The AICPA and NASBA issued a joint statement Monday to Accounting Today in response to the IMA’s briefing. “Feedback from stakeholders is very important to us, which is why we’ve worked closely with a broad range of individuals from the profession, academia and regulation to develop the CPA Evolution Model Curriculum,” said the joint statement. “We received IMA’s concerns, which we feel are unwarranted as they don’t accurately reflect the content in the Curriculum. We have invited IMA representatives and all interested stakeholders to attend our launch event tomorrow, review the Curriculum and share feedback at that time.”

Meanwhile, the IMA is aligning with the AICPA in its support for a bill that was introduced in Congress last week to make accounting part of the STEM curricula for science, technology, engineering and mathematics at schools (see story).

“We want various stages, K through 12, to be thinking about the incredible pathways and careers that become open to how we have redefined accounting, how you can make a difference, how you can serve the public interest,” said Thomson. “Accounting has so many different facets to it. And this also ties into CPA Evolution. Accounting is audit. Accounting is compliance. It’s tax, it’s FP&A, it’s technology. It’s analytics, it’s supply chain. There are so many incredible pathways and careers and opportunities to make a difference. But if we narrowly define accounting, that’s where we kind of go off the rails. And so we need to make sure we define accounting from a holistic, interconnected perspective and not kind of pigeonhole or file it off as a certification. It's not about CPA or CMA or CGMA or CIA. It's about the holistic profession and all it has to offer. And if we tell that story, and if we begin telling that story to K through 12, let alone to millennials, I think we’ll attract the best and the brightest. Whether we call it STEAM versus STEM, it really is part of that interconnected set of disciplines beyond technology.”

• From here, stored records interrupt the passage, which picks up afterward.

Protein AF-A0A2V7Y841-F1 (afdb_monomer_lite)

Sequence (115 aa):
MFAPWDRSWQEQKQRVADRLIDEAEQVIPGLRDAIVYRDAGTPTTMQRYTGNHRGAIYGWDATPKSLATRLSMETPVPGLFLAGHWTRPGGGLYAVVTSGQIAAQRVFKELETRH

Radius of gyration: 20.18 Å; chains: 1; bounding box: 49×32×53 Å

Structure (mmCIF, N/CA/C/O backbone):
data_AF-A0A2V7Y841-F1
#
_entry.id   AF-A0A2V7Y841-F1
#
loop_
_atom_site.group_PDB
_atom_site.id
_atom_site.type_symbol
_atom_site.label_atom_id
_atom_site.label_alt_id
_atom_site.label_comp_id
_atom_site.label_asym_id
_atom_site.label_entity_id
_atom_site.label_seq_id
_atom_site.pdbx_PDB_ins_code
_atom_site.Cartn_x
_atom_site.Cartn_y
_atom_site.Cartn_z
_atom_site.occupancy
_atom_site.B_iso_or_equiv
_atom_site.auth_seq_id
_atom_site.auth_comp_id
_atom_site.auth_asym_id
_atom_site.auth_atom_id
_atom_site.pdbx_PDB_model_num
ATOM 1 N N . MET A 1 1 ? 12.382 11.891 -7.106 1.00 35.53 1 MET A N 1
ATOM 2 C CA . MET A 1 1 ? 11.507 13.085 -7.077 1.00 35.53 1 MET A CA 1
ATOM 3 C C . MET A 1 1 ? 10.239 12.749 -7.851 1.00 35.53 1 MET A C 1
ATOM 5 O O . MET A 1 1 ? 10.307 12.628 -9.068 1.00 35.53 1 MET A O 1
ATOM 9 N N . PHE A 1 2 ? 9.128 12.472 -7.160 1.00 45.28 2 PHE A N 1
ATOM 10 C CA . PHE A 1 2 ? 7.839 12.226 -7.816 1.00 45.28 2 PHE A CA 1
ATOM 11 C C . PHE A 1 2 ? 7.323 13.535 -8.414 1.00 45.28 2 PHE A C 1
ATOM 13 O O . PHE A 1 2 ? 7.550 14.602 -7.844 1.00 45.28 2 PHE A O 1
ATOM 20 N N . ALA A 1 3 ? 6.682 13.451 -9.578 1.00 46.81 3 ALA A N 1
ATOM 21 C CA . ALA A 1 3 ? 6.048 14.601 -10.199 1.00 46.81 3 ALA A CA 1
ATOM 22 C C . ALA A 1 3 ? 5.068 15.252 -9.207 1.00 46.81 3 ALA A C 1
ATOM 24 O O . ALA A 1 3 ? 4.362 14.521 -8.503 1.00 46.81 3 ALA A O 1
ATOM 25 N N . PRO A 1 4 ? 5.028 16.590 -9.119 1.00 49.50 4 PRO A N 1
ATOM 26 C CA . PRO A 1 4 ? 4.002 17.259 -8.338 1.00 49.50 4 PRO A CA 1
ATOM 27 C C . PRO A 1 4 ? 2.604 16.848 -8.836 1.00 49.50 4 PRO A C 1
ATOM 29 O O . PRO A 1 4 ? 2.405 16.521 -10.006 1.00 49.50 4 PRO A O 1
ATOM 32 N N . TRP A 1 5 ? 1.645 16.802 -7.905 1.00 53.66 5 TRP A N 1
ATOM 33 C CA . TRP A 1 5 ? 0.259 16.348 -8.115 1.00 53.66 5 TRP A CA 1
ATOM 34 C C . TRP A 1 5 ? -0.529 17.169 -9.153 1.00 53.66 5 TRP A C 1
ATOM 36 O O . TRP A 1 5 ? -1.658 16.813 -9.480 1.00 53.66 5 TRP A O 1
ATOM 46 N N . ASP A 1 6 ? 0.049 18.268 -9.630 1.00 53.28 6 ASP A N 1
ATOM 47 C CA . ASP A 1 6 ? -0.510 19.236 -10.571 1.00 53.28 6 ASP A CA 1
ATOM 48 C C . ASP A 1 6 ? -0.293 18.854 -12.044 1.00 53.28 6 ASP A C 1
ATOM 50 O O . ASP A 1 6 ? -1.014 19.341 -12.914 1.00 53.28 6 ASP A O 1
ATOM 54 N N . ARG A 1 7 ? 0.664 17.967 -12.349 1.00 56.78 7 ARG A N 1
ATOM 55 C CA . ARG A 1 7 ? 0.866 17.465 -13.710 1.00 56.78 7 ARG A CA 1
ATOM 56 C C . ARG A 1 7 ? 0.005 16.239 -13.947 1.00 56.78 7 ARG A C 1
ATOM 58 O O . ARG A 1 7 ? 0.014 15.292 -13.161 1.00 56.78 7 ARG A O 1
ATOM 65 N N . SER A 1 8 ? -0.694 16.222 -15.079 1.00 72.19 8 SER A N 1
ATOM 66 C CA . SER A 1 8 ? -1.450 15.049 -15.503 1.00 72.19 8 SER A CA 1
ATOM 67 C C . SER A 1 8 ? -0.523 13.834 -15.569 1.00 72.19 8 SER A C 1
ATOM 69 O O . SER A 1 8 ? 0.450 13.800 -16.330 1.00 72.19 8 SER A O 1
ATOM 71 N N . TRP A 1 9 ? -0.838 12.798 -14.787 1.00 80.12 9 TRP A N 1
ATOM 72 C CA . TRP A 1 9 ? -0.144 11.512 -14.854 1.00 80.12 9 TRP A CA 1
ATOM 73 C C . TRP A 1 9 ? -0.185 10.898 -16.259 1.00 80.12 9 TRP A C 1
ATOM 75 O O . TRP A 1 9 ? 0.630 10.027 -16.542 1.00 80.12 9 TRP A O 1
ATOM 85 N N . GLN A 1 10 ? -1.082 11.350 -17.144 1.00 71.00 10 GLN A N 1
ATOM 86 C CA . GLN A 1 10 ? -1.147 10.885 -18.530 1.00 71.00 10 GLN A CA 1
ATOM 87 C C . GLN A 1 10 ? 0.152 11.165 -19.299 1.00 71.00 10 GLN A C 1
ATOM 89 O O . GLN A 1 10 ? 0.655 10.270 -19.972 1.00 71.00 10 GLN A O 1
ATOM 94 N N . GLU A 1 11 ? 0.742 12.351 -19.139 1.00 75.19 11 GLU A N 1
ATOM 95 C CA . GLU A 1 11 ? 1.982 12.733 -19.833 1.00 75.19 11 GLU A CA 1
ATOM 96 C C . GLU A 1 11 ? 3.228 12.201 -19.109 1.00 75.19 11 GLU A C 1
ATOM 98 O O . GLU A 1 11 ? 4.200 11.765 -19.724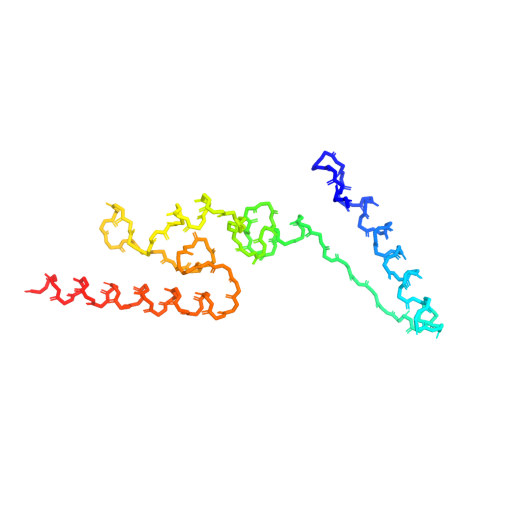 1.00 75.19 11 GLU A O 1
ATOM 103 N N . GLN A 1 12 ? 3.201 12.193 -17.772 1.00 84.75 12 GLN A N 1
ATOM 104 C CA . GLN A 1 12 ? 4.329 11.739 -16.952 1.00 84.75 12 GLN A CA 1
ATOM 105 C C . GLN A 1 12 ? 4.526 10.216 -17.009 1.00 84.75 12 GLN A C 1
ATOM 107 O O . GLN A 1 12 ? 5.666 9.761 -16.916 1.00 84.75 12 GLN A O 1
ATOM 112 N N . LYS A 1 13 ? 3.443 9.434 -17.158 1.00 88.50 13 LYS A N 1
ATOM 113 C CA . LYS A 1 13 ? 3.466 7.960 -17.112 1.00 88.50 13 LYS A CA 1
ATOM 114 C C . LYS A 1 13 ? 4.475 7.377 -18.096 1.00 88.50 13 LYS A C 1
ATOM 116 O O . LYS A 1 13 ? 5.321 6.592 -17.681 1.00 88.50 13 LYS A O 1
ATOM 121 N N . GLN A 1 14 ? 4.403 7.779 -19.366 1.00 89.56 14 GLN A N 1
ATOM 122 C CA . GLN A 1 14 ? 5.281 7.229 -20.404 1.00 89.56 14 GLN A CA 1
ATOM 123 C C . GLN A 1 14 ? 6.732 7.646 -20.176 1.00 89.56 14 GLN A C 1
ATOM 125 O O . GLN A 1 14 ? 7.600 6.790 -20.106 1.00 89.56 14 GLN A O 1
ATOM 130 N N . ARG A 1 15 ? 6.981 8.934 -19.906 1.00 90.69 15 ARG A N 1
ATOM 131 C CA . ARG A 1 15 ? 8.333 9.449 -19.642 1.00 90.69 15 ARG A CA 1
ATOM 132 C C . ARG A 1 15 ? 9.027 8.744 -18.473 1.00 90.69 15 ARG A C 1
ATOM 134 O O . ARG A 1 15 ? 10.223 8.478 -18.535 1.00 90.69 15 ARG A O 1
ATOM 141 N N . VAL A 1 16 ? 8.300 8.484 -17.385 1.00 92.69 16 VAL A N 1
ATOM 142 C CA . VAL A 1 16 ? 8.852 7.770 -16.224 1.00 92.69 16 VAL A CA 1
ATOM 143 C C . VAL A 1 16 ? 9.090 6.299 -16.560 1.00 92.69 16 VAL A C 1
ATOM 145 O O . VAL A 1 16 ? 10.142 5.779 -16.207 1.00 92.69 16 VAL A O 1
ATOM 148 N N . ALA A 1 17 ? 8.161 5.646 -17.262 1.00 93.69 17 ALA A N 1
ATOM 149 C CA . ALA A 1 17 ? 8.335 4.261 -17.694 1.00 93.69 17 ALA A CA 1
ATOM 150 C C . ALA A 1 17 ? 9.539 4.097 -18.637 1.00 93.69 17 ALA A C 1
ATOM 152 O O . ALA A 1 17 ? 10.345 3.196 -1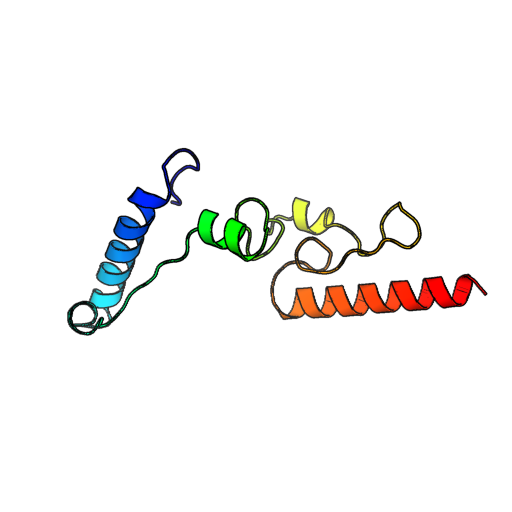8.432 1.00 93.69 17 ALA A O 1
ATOM 153 N N . ASP A 1 18 ? 9.700 4.994 -19.613 1.00 94.56 18 ASP A N 1
ATOM 154 C CA . ASP A 1 18 ? 10.827 4.983 -20.549 1.00 94.56 18 ASP A CA 1
ATOM 155 C C . ASP A 1 18 ? 12.162 5.150 -19.819 1.00 94.56 18 ASP A C 1
ATOM 157 O O . ASP A 1 18 ? 13.073 4.365 -20.063 1.00 94.56 18 ASP A O 1
ATOM 161 N N . ARG A 1 19 ? 12.245 6.082 -18.855 1.00 95.50 19 ARG A N 1
ATOM 162 C CA . ARG A 1 19 ? 13.444 6.251 -18.020 1.00 95.50 19 ARG A CA 1
ATOM 163 C C . ARG A 1 19 ? 13.777 4.989 -17.219 1.00 95.50 19 ARG A C 1
ATOM 165 O O . ARG A 1 19 ? 14.945 4.642 -17.111 1.00 95.50 19 ARG A O 1
ATOM 172 N N . LEU A 1 20 ? 12.781 4.319 -16.637 1.00 96.00 20 LEU A N 1
ATOM 173 C CA . LEU A 1 20 ? 13.021 3.084 -15.879 1.00 96.00 20 LEU A CA 1
ATOM 174 C C . LEU A 1 20 ? 13.536 1.954 -16.782 1.00 96.00 20 LEU A C 1
ATOM 176 O O . LEU A 1 20 ? 14.366 1.163 -16.344 1.00 96.00 20 LEU A O 1
ATOM 180 N N . ILE A 1 21 ? 13.072 1.892 -18.034 1.00 97.25 21 ILE A N 1
ATOM 181 C CA . ILE A 1 21 ? 13.597 0.953 -19.032 1.00 97.25 21 ILE A CA 1
ATOM 182 C C . ILE A 1 21 ? 15.044 1.314 -19.387 1.00 97.25 21 ILE A C 1
ATOM 184 O O . ILE A 1 21 ? 15.885 0.422 -19.373 1.00 97.25 21 ILE A O 1
ATOM 188 N N . ASP A 1 22 ? 15.351 2.596 -19.625 1.00 97.00 22 ASP A N 1
ATOM 189 C CA . ASP A 1 22 ? 16.722 3.057 -19.911 1.00 97.00 22 ASP A CA 1
ATOM 190 C C . ASP A 1 22 ? 17.695 2.705 -18.776 1.00 97.00 22 ASP A C 1
ATOM 192 O O . ASP A 1 22 ? 18.818 2.274 -19.023 1.00 97.00 22 ASP A O 1
ATOM 196 N N . GLU A 1 23 ? 17.273 2.879 -17.520 1.00 97.75 23 GLU A N 1
ATOM 197 C CA . GLU A 1 23 ? 18.073 2.523 -16.343 1.00 97.75 23 GLU A CA 1
ATOM 198 C C . GLU A 1 23 ? 18.270 1.003 -16.230 1.00 97.75 23 GLU A C 1
ATOM 200 O O . GLU A 1 23 ? 19.379 0.542 -15.960 1.00 97.75 23 GLU A O 1
ATOM 205 N N . ALA A 1 24 ? 17.222 0.211 -16.467 1.00 97.69 24 ALA A N 1
ATOM 206 C CA . ALA A 1 24 ? 17.304 -1.248 -16.413 1.00 97.69 24 ALA A CA 1
ATOM 207 C C . ALA A 1 24 ? 18.163 -1.837 -17.545 1.00 97.69 24 ALA A C 1
ATOM 209 O O . ALA A 1 24 ? 18.884 -2.811 -17.328 1.00 97.69 24 ALA A O 1
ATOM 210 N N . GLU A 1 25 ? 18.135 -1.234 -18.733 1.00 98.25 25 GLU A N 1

The IMA has been modifying its own Management Accounting Competency Framework to include more technology skills and has been offering online courses in subjects such as robotic process automation and cybersecurity. The IMA is holding its annual conference online for the first time this week. On Monday it included a session on how data can be implicitly biased for or against some racial, ethnic or gender groups, and how accountants can be on the lookout for that.

“There could be positive outcomes or negative outcomes from bias because, at the source of capturing this data and transforming it, there is a human being that is aiding that machine to learn how to work on this data set or what to look for in future data sets,” said Venkatesh. “It almost becomes harder to identify it because most of us see the data in a usable structured format. We’re not out there capturing the data or standing by the video camera or monitoring that saying this is how we capture the traffic on this street or whatever it might be.”

Another recent course from the IMA discusses ethics in the digital age. “It talks about different types of biases in your data that you need to control for, like an algorithmic bias, algorithms that are preprogrammed that create unfortunate, targeted types of bias,” said Thomson. “You want to make sure when you program these algorithms that the algorithms are exposed in advance and don’t target certain minorities.”

He noted that the IMA recently issued a joint study with the California Society of CPAs on diversity, ethics and inclusion among U.S. accountants, and the IMA is working with think tanks on diversity solutions. “We’re going to be launching some global studies,” said Thomson. “We hired a director of DE&I and we’ve continued to do an awful lot on analytics.”

Overall the IMA has managed to increase the number of CMAs over the past year despite the pandemic. “We're actually going to end the year pretty strongly considering it’s the year of COVID,” said Thomson. “We expect to end the year with about a 5% increase in CMAs in the workforce. We’re going to be launching year six of our new CMA ad campaign, and we expect sometime in the summer or the September time frame to issue our 100,000th CMA certificate. The 50th anniversary of the CMA is next year, so there’s a lot going on.”